**What the task asks:**
Write out the stretch of lines below that begins at the line with "ATOM 132 N N" and ends at the line with "ATOM 185 N N", including both, exactly as given and nothing more.

**Information shown:**
►

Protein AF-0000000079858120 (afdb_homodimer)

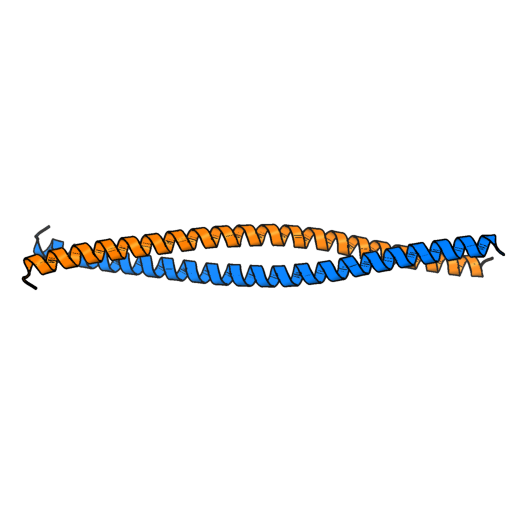Sequence (154 aa):
MLENDNILNGLTSKVNELLNKYDEMCKENERLRNELVSVKAQNEAKSNQIERLEADLKDKNIESDDVIKKIEAVLGKMLENDNILNGLTSKVNELLNKYDEMCKENERLRNELVSVKAQNEAKSNQIERLEADLKDKNIESDDVIKKIEAVLGK

Foldseek 3Di:
DVVVVVVVVVVVVVVVVVVVVVVVVVVVVVVVVVVVVVVVVVVVVVVVVVVVVVVVVVVVVVVVVVVVVVVCVVVVD/DVVVVVVVVVVVVVVVVVVVVVVVVVVVVVVVVVVVVVVVVVVVVVVVVVVVVVVVVVVVVVVVVVVVVVVCVVVVD

Structure (mmCIF, N/CA/C/O backbone):
data_AF-0000000079858120-model_v1
#
loop_
_entity.id
_entity.type
_entity.pdbx_description
1 polymer 'ABC transporter'
#
loop_
_atom_site.group_PDB
_atom_site.id
_atom_site.type_symbol
_atom_site.label_atom_id
_atom_site.label_alt_id
_atom_site.label_comp_id
_atom_site.label_asym_id
_atom_site.label_entity_id
_atom_site.label_seq_id
_atom_site.pdbx_PDB_ins_code
_atom_site.Cartn_x
_atom_site.Cartn_y
_atom_site.Cartn_z
_atom_site.occupancy
_atom_site.B_iso_or_equiv
_atom_site.auth_seq_id
_atom_site.auth_comp_id
_atom_site.auth_asym_id
_atom_site.auth_atom_id
_atom_site.pdbx_PDB_model_num
ATOM 1 N N . MET A 1 1 ? 1.306 -57.719 -20.203 1 60.94 1 MET A N 1
ATOM 2 C CA . MET A 1 1 ? 0.08 -57 -19.906 1 60.94 1 MET A CA 1
ATOM 3 C C . MET A 1 1 ? 0.164 -56.312 -18.547 1 60.94 1 MET A C 1
ATOM 5 O O . MET A 1 1 ? -0.113 -55.094 -18.438 1 60.94 1 MET A O 1
ATOM 9 N N . LEU A 1 2 ? 0.708 -57 -17.516 1 69.62 2 LEU A N 1
ATOM 10 C CA . LEU A 1 2 ? 0.817 -56.5 -16.156 1 69.62 2 LEU A CA 1
ATOM 11 C C . LEU A 1 2 ? 1.847 -55.375 -16.078 1 69.62 2 LEU A C 1
ATOM 13 O O . LEU A 1 2 ? 1.619 -54.375 -15.398 1 69.62 2 LEU A O 1
ATOM 17 N N . GLU A 1 3 ? 2.9 -55.5 -16.875 1 72.44 3 GLU A N 1
ATOM 18 C CA . GLU A 1 3 ? 3.971 -54.5 -16.859 1 72.44 3 GLU A CA 1
ATOM 19 C C . GLU A 1 3 ? 3.514 -53.188 -17.469 1 72.44 3 GLU A C 1
ATOM 21 O O . GLU A 1 3 ? 3.844 -52.094 -16.953 1 72.44 3 GLU A O 1
ATOM 26 N N . ASN A 1 4 ? 2.596 -53.406 -18.422 1 75.69 4 ASN A N 1
ATOM 27 C CA . ASN A 1 4 ? 2.057 -52.219 -19.094 1 75.69 4 ASN A CA 1
ATOM 28 C C . ASN A 1 4 ? 1.059 -51.5 -18.219 1 75.69 4 ASN A C 1
ATOM 30 O O . ASN A 1 4 ? 1.042 -50.25 -18.188 1 75.69 4 ASN A O 1
ATOM 34 N N . ASP A 1 5 ? 0.453 -52.25 -17.438 1 79.75 5 ASP A N 1
ATOM 35 C CA . ASP A 1 5 ? -0.545 -51.688 -16.547 1 79.75 5 ASP A CA 1
ATOM 36 C C . ASP A 1 5 ? 0.119 -50.875 -15.422 1 79.75 5 ASP A C 1
ATOM 38 O O . ASP A 1 5 ? -0.381 -49.812 -15.023 1 79.75 5 ASP A O 1
ATOM 42 N N . ASN A 1 6 ? 1.278 -51.375 -14.938 1 84.69 6 ASN A N 1
ATOM 43 C CA . ASN A 1 6 ? 2.025 -50.688 -13.883 1 84.69 6 ASN A CA 1
ATOM 44 C C . ASN A 1 6 ? 2.609 -49.375 -14.359 1 84
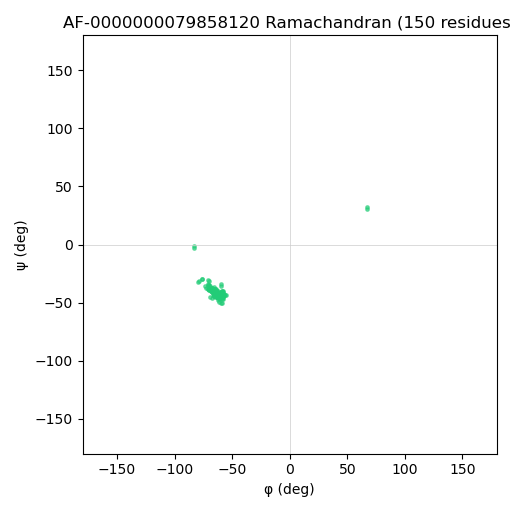.69 6 ASN A C 1
ATOM 46 O O . ASN A 1 6 ? 2.594 -48.375 -13.625 1 84.69 6 ASN A O 1
ATOM 50 N N . ILE A 1 7 ? 3.037 -49.438 -15.625 1 85 7 ILE A N 1
ATOM 51 C CA . ILE A 1 7 ? 3.613 -48.219 -16.219 1 85 7 ILE A CA 1
ATOM 52 C C . ILE A 1 7 ? 2.523 -47.188 -16.422 1 85 7 ILE A C 1
ATOM 54 O O . ILE A 1 7 ? 2.709 -46 -16.094 1 85 7 ILE A O 1
ATOM 58 N N . LEU A 1 8 ? 1.405 -47.656 -16.953 1 85.62 8 LEU A N 1
ATOM 59 C CA . LEU A 1 8 ? 0.283 -46.75 -17.219 1 85.62 8 LEU A CA 1
ATOM 60 C C . LEU A 1 8 ? -0.258 -46.156 -15.93 1 85.62 8 LEU A C 1
ATOM 62 O O . LEU A 1 8 ? -0.59 -44.969 -15.875 1 85.62 8 LEU A O 1
ATOM 66 N N . ASN A 1 9 ? -0.367 -46.969 -14.867 1 89.06 9 ASN A N 1
ATOM 67 C CA . ASN A 1 9 ? -0.813 -46.5 -13.562 1 89.06 9 ASN A CA 1
ATOM 68 C C . ASN A 1 9 ? 0.15 -45.469 -12.977 1 89.06 9 ASN A C 1
ATOM 70 O O . ASN A 1 9 ? -0.279 -44.5 -12.375 1 89.06 9 ASN A O 1
ATOM 74 N N . GLY A 1 10 ? 1.403 -45.781 -13.133 1 92.12 10 GLY A N 1
ATOM 75 C CA . GLY A 1 10 ? 2.42 -44.812 -12.703 1 92.12 10 GLY A CA 1
ATOM 76 C C . GLY A 1 10 ? 2.336 -43.5 -13.422 1 92.12 10 GLY A C 1
ATOM 77 O O . GLY A 1 10 ? 2.389 -42.438 -12.781 1 92.12 10 GLY A O 1
ATOM 78 N N . LEU A 1 11 ? 2.225 -43.562 -14.68 1 90.25 11 LEU A N 1
ATOM 79 C CA . LEU A 1 11 ? 2.08 -42.375 -15.5 1 90.25 11 LEU A CA 1
ATOM 80 C C . LEU A 1 11 ? 0.839 -41.562 -15.094 1 90.25 11 LEU A C 1
ATOM 82 O O . LEU A 1 11 ? 0.908 -40.344 -14.898 1 90.25 11 LEU A O 1
ATOM 86 N N . THR A 1 12 ? -0.287 -42.281 -15.008 1 92.31 12 THR A N 1
ATOM 87 C CA . THR A 1 12 ? -1.548 -41.656 -14.602 1 92.31 12 THR A CA 1
ATOM 88 C C . THR A 1 12 ? -1.401 -40.969 -13.25 1 92.31 12 THR A C 1
ATOM 90 O O . THR A 1 12 ? -1.861 -39.844 -13.078 1 92.31 12 THR A O 1
ATOM 93 N N . SER A 1 13 ? -0.748 -41.594 -12.297 1 96.31 13 SER A N 1
ATOM 94 C CA . SER A 1 13 ? -0.521 -41.031 -10.969 1 96.31 13 SER A CA 1
ATOM 95 C C . SER A 1 13 ? 0.31 -39.75 -11.039 1 96.31 13 SER A C 1
ATOM 97 O O . SER A 1 13 ? -0.016 -38.75 -10.398 1 96.31 13 SER A O 1
ATOM 99 N N . LYS A 1 14 ? 1.365 -39.75 -11.828 1 96.19 14 LYS A N 1
ATOM 100 C CA . LYS A 1 14 ? 2.258 -38.625 -11.969 1 96.19 14 LYS A CA 1
ATOM 101 C C . LYS A 1 14 ? 1.544 -37.438 -12.633 1 96.19 14 LYS A C 1
ATOM 103 O O . LYS A 1 14 ? 1.728 -36.281 -12.227 1 96.19 14 LYS A O 1
ATOM 108 N N . VAL A 1 15 ? 0.732 -37.719 -13.617 1 96.12 15 VAL A N 1
ATOM 109 C CA . VAL A 1 15 ? -0.053 -36.688 -14.297 1 96.12 15 VAL A CA 1
ATOM 110 C C . VAL A 1 15 ? -1.049 -36.094 -13.32 1 96.12 15 VAL A C 1
ATOM 112 O O . VAL A 1 15 ? -1.206 -34.875 -13.273 1 96.12 15 VAL A O 1
ATOM 115 N N . ASN A 1 16 ? -1.724 -36.906 -12.57 1 97.19 16 ASN A N 1
ATOM 116 C CA . ASN A 1 16 ? -2.658 -36.438 -11.555 1 97.19 16 ASN A CA 1
ATOM 117 C C . ASN A 1 16 ? -1.964 -35.531 -10.539 1 97.19 16 ASN A C 1
ATOM 119 O O . ASN A 1 16 ? -2.512 -34.5 -10.141 1 97.19 16 ASN A O 1
ATOM 123 N N . GLU A 1 17 ? -0.743 -35.906 -10.141 1 97.94 17 GLU A N 1
ATOM 124 C CA . GLU A 1 17 ? 0.05 -35.062 -9.234 1 97.94 17 GLU A CA 1
ATOM 125 C C . GLU A 1 17 ? 0.36 -33.719 -9.844 1 97.94 17 GLU A C 1
ATOM 127 O O . GLU A 1 17 ? 0.237 -32.688 -9.172 1 97.94 17 GLU A O 1
ATOM 132 N N . LEU A 1 18 ? 0.756 -33.719 -11.055 1 97.69 18 LEU A N 1
ATOM 133 C CA . LEU A 1 18 ? 1.068 -32.469 -11.766 1 97.69 18 LEU A CA 1
ATOM 134 C C . LEU A 1 18 ? -0.165 -31.578 -11.875 1 97.69 18 LEU A C 1
ATOM 136 O O . LEU A 1 18 ? -0.078 -30.359 -11.688 1 97.69 18 LEU A O 1
ATOM 140 N N . LEU A 1 19 ? -1.295 -32.125 -12.188 1 98.25 19 LEU A N 1
ATOM 141 C CA . LEU A 1 19 ? -2.555 -31.406 -12.289 1 98.25 19 LEU A CA 1
ATOM 142 C C . LEU A 1 19 ? -2.918 -30.766 -10.961 1 98.25 19 LEU A C 1
ATOM 144 O O . LEU A 1 19 ? -3.375 -29.609 -10.922 1 98.25 19 LEU A O 1
ATOM 148 N N . ASN A 1 20 ? -2.727 -31.484 -9.914 1 98.31 20 ASN A N 1
ATOM 149 C CA . ASN A 1 20 ? -2.992 -30.953 -8.578 1 98.31 20 ASN A CA 1
ATOM 150 C C . ASN A 1 20 ? -2.08 -29.781 -8.258 1 98.31 20 ASN A C 1
ATOM 152 O O . ASN A 1 20 ? -2.537 -28.75 -7.734 1 98.31 20 ASN A O 1
ATOM 156 N N . LYS A 1 21 ? -0.835 -29.938 -8.594 1 98.12 21 LYS A N 1
ATOM 157 C CA . LYS A 1 21 ? 0.127 -28.859 -8.359 1 98.12 21 LYS A CA 1
ATOM 158 C C . LYS A 1 21 ? -0.225 -27.625 -9.18 1 98.12 21 LYS A C 1
ATOM 160 O O . LYS A 1 21 ? -0.141 -26.5 -8.68 1 98.12 21 LYS A O 1
ATOM 165 N N . TYR A 1 22 ? -0.602 -27.891 -10.328 1 98.25 22 TYR A N 1
ATOM 166 C CA . TYR A 1 22 ? -1.021 -26.797 -11.195 1 98.25 22 TYR A CA 1
ATOM 167 C C . TYR A 1 22 ? -2.236 -26.078 -10.625 1 98.25 22 TYR A C 1
ATOM 169 O O . TYR A 1 22 ? -2.27 -24.844 -10.57 1 98.25 22 TYR A O 1
ATOM 177 N N . ASP A 1 23 ? -3.193 -26.828 -10.234 1 98.31 23 ASP A N 1
ATOM 178 C CA . ASP A 1 23 ? -4.398 -26.266 -9.625 1 98.31 23 ASP A CA 1
ATOM 179 C C . ASP A 1 23 ? -4.059 -25.438 -8.391 1 98.31 23 ASP A C 1
ATOM 181 O O . ASP A 1 23 ? -4.605 -24.344 -8.195 1 98.31 23 ASP A O 1
ATOM 185 N N . GLU A 1 24 ? -3.16 -25.938 -7.566 1 98.25 24 GLU A N 1
ATOM 186 C CA . GLU A 1 24 ? -2.703 -25.219 -6.383 1 98.25 24 GLU A CA 1
ATOM 187 C C . GLU A 1 24 ? -2.07 -23.875 -6.762 1 98.25 24 GLU A C 1
ATOM 189 O O . GLU A 1 24 ? -2.316 -22.859 -6.109 1 98.25 24 GLU A O 1
ATOM 194 N N . MET A 1 25 ? -1.306 -23.891 -7.816 1 98.19 25 MET A N 1
ATOM 195 C CA . MET A 1 25 ? -0.65 -22.672 -8.281 1 98.19 25 MET A CA 1
ATOM 196 C C . MET A 1 25 ? -1.674 -21.656 -8.805 1 98.19 25 MET A C 1
ATOM 198 O O . MET A 1 25 ? -1.533 -20.453 -8.594 1 98.19 25 MET A O 1
ATOM 202 N N . CYS A 1 26 ? -2.674 -22.156 -9.453 1 98.44 26 CYS A N 1
ATOM 203 C CA . CYS A 1 26 ? -3.744 -21.312 -9.945 1 98.44 26 CYS A CA 1
ATOM 204 C C . CYS A 1 26 ? -4.48 -20.625 -8.797 1 98.44 26 CYS A C 1
ATOM 206 O O . CYS A 1 26 ? -4.723 -19.422 -8.836 1 98.44 26 CYS A O 1
ATOM 208 N N . LYS A 1 27 ? -4.75 -21.375 -7.785 1 98.56 27 LYS A N 1
ATOM 209 C CA . LYS A 1 27 ? -5.441 -20.844 -6.617 1 98.56 27 LYS A CA 1
ATOM 210 C C . LYS A 1 27 ? -4.586 -19.812 -5.898 1 98.56 27 LYS A C 1
ATOM 212 O O . LYS A 1 27 ? -5.086 -18.766 -5.488 1 98.56 27 LYS A
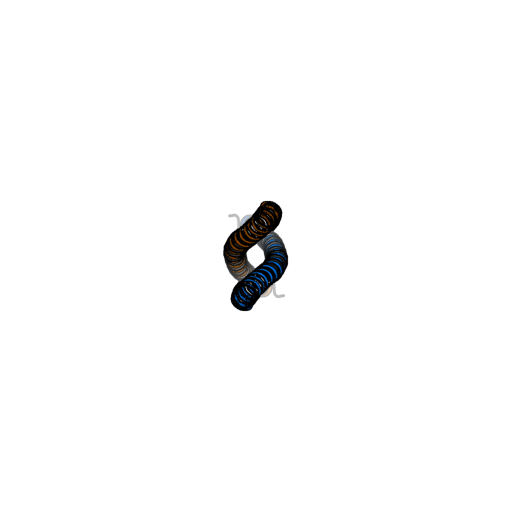 O 1
ATOM 217 N N . GLU A 1 28 ? -3.328 -20.141 -5.793 1 98.5 28 GLU A N 1
ATOM 218 C CA . GLU A 1 28 ? -2.404 -19.219 -5.152 1 98.5 28 GLU A CA 1
ATOM 219 C C . GLU A 1 28 ? -2.27 -17.922 -5.961 1 98.5 28 GLU A C 1
ATOM 221 O O . GLU A 1 28 ? -2.248 -16.828 -5.395 1 98.5 28 GLU A O 1
ATOM 226 N N . ASN A 1 29 ? -2.193 -18.125 -7.191 1 98.5 29 ASN A N 1
ATOM 227 C CA . ASN A 1 29 ? -2.135 -16.984 -8.094 1 98.5 29 ASN A CA 1
ATOM 228 C C . ASN A 1 29 ? -3.35 -16.078 -7.934 1 98.5 29 ASN A C 1
ATOM 230 O O . ASN A 1 29 ? -3.211 -14.852 -7.844 1 98.5 29 ASN A O 1
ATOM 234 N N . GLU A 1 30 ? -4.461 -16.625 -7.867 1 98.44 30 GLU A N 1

◄

**Exercise result:**
ATOM 132 N N . LEU A 1 18 ? 0.756 -33.719 -11.055 1 97.69 18 LEU A N 1
ATOM 133 C CA . LEU A 1 18 ? 1.068 -32.469 -11.766 1 97.69 18 LEU A CA 1
ATOM 134 C C . LEU A 1 18 ? -0.165 -31.578 -11.875 1 97.69 18 LEU A C 1
ATOM 136 O O . LEU A 1 18 ? -0.078 -30.359 -11.688 1 97.69 18 LEU A O 1
ATOM 140 N N . LEU A 1 19 ? -1.295 -32.125 -12.188 1 98.25 19 LEU A N 1
ATOM 141 C CA . LEU A 1 19 ? -2.555 -31.406 -12.289 1 98.25 19 LEU A CA 1
ATOM 142 C C . LEU A 1 19 ? -2.918 -30.766 -10.961 1 98.25 19 LEU A C 1
ATOM 144 O O . LEU A 1 19 ? -3.375 -29.609 -10.922 1 98.25 19 LEU A O 1
ATOM 148 N N . ASN A 1 20 ? -2.727 -31.484 -9.914 1 98.31 20 ASN A N 1
ATOM 149 C CA . ASN A 1 20 ? -2.992 -30.953 -8.578 1 98.31 20 ASN A CA 1
ATOM 150 C C . ASN A 1 20 ? -2.08 -29.781 -8.258 1 98.31 20 ASN A C 1
ATOM 152 O O . ASN A 1 20 ? -2.537 -28.75 -7.734 1 98.31 20 ASN A O 1
ATOM 156 N N . LYS A 1 21 ? -0.835 -29.938 -8.594 1 98.12 21 LYS A N 1
ATOM 157 C CA . LYS A 1 21 ? 0.127 -28.859 -8.359 1 98.12 21 LYS A CA 1
ATOM 158 C C . LYS A 1 21 ? -0.225 -27.625 -9.18 1 98.12 21 LYS A C 1
ATOM 160 O O . LYS A 1 21 ? -0.141 -26.5 -8.68 1 98.12 21 LYS A O 1
ATOM 165 N N . TYR A 1 22 ? -0.602 -27.891 -10.328 1 98.25 22 TYR A N 1
ATOM 166 C CA . TYR A 1 22 ? -1.021 -26.797 -11.195 1 98.25 22 TYR A CA 1
ATOM 167 C C . TYR A 1 22 ? -2.236 -26.078 -10.625 1 98.25 22 TYR A C 1
ATOM 169 O O . TYR A 1 22 ? -2.27 -24.844 -10.57 1 98.25 22 TYR A O 1
ATOM 177 N N . ASP A 1 23 ? -3.193 -26.828 -10.234 1 98.31 23 ASP A N 1
ATOM 178 C CA . ASP A 1 23 ? -4.398 -26.266 -9.625 1 98.31 23 ASP A CA 1
ATOM 179 C C . ASP A 1 23 ? -4.059 -25.438 -8.391 1 98.31 23 ASP A C 1
ATOM 181 O O . ASP A 1 23 ? -4.605 -24.344 -8.195 1 98.31 23 ASP A O 1
ATOM 185 N N . GLU A 1 24 ? -3.16 -25.938 -7.566 1 98.25 24 GLU A N 1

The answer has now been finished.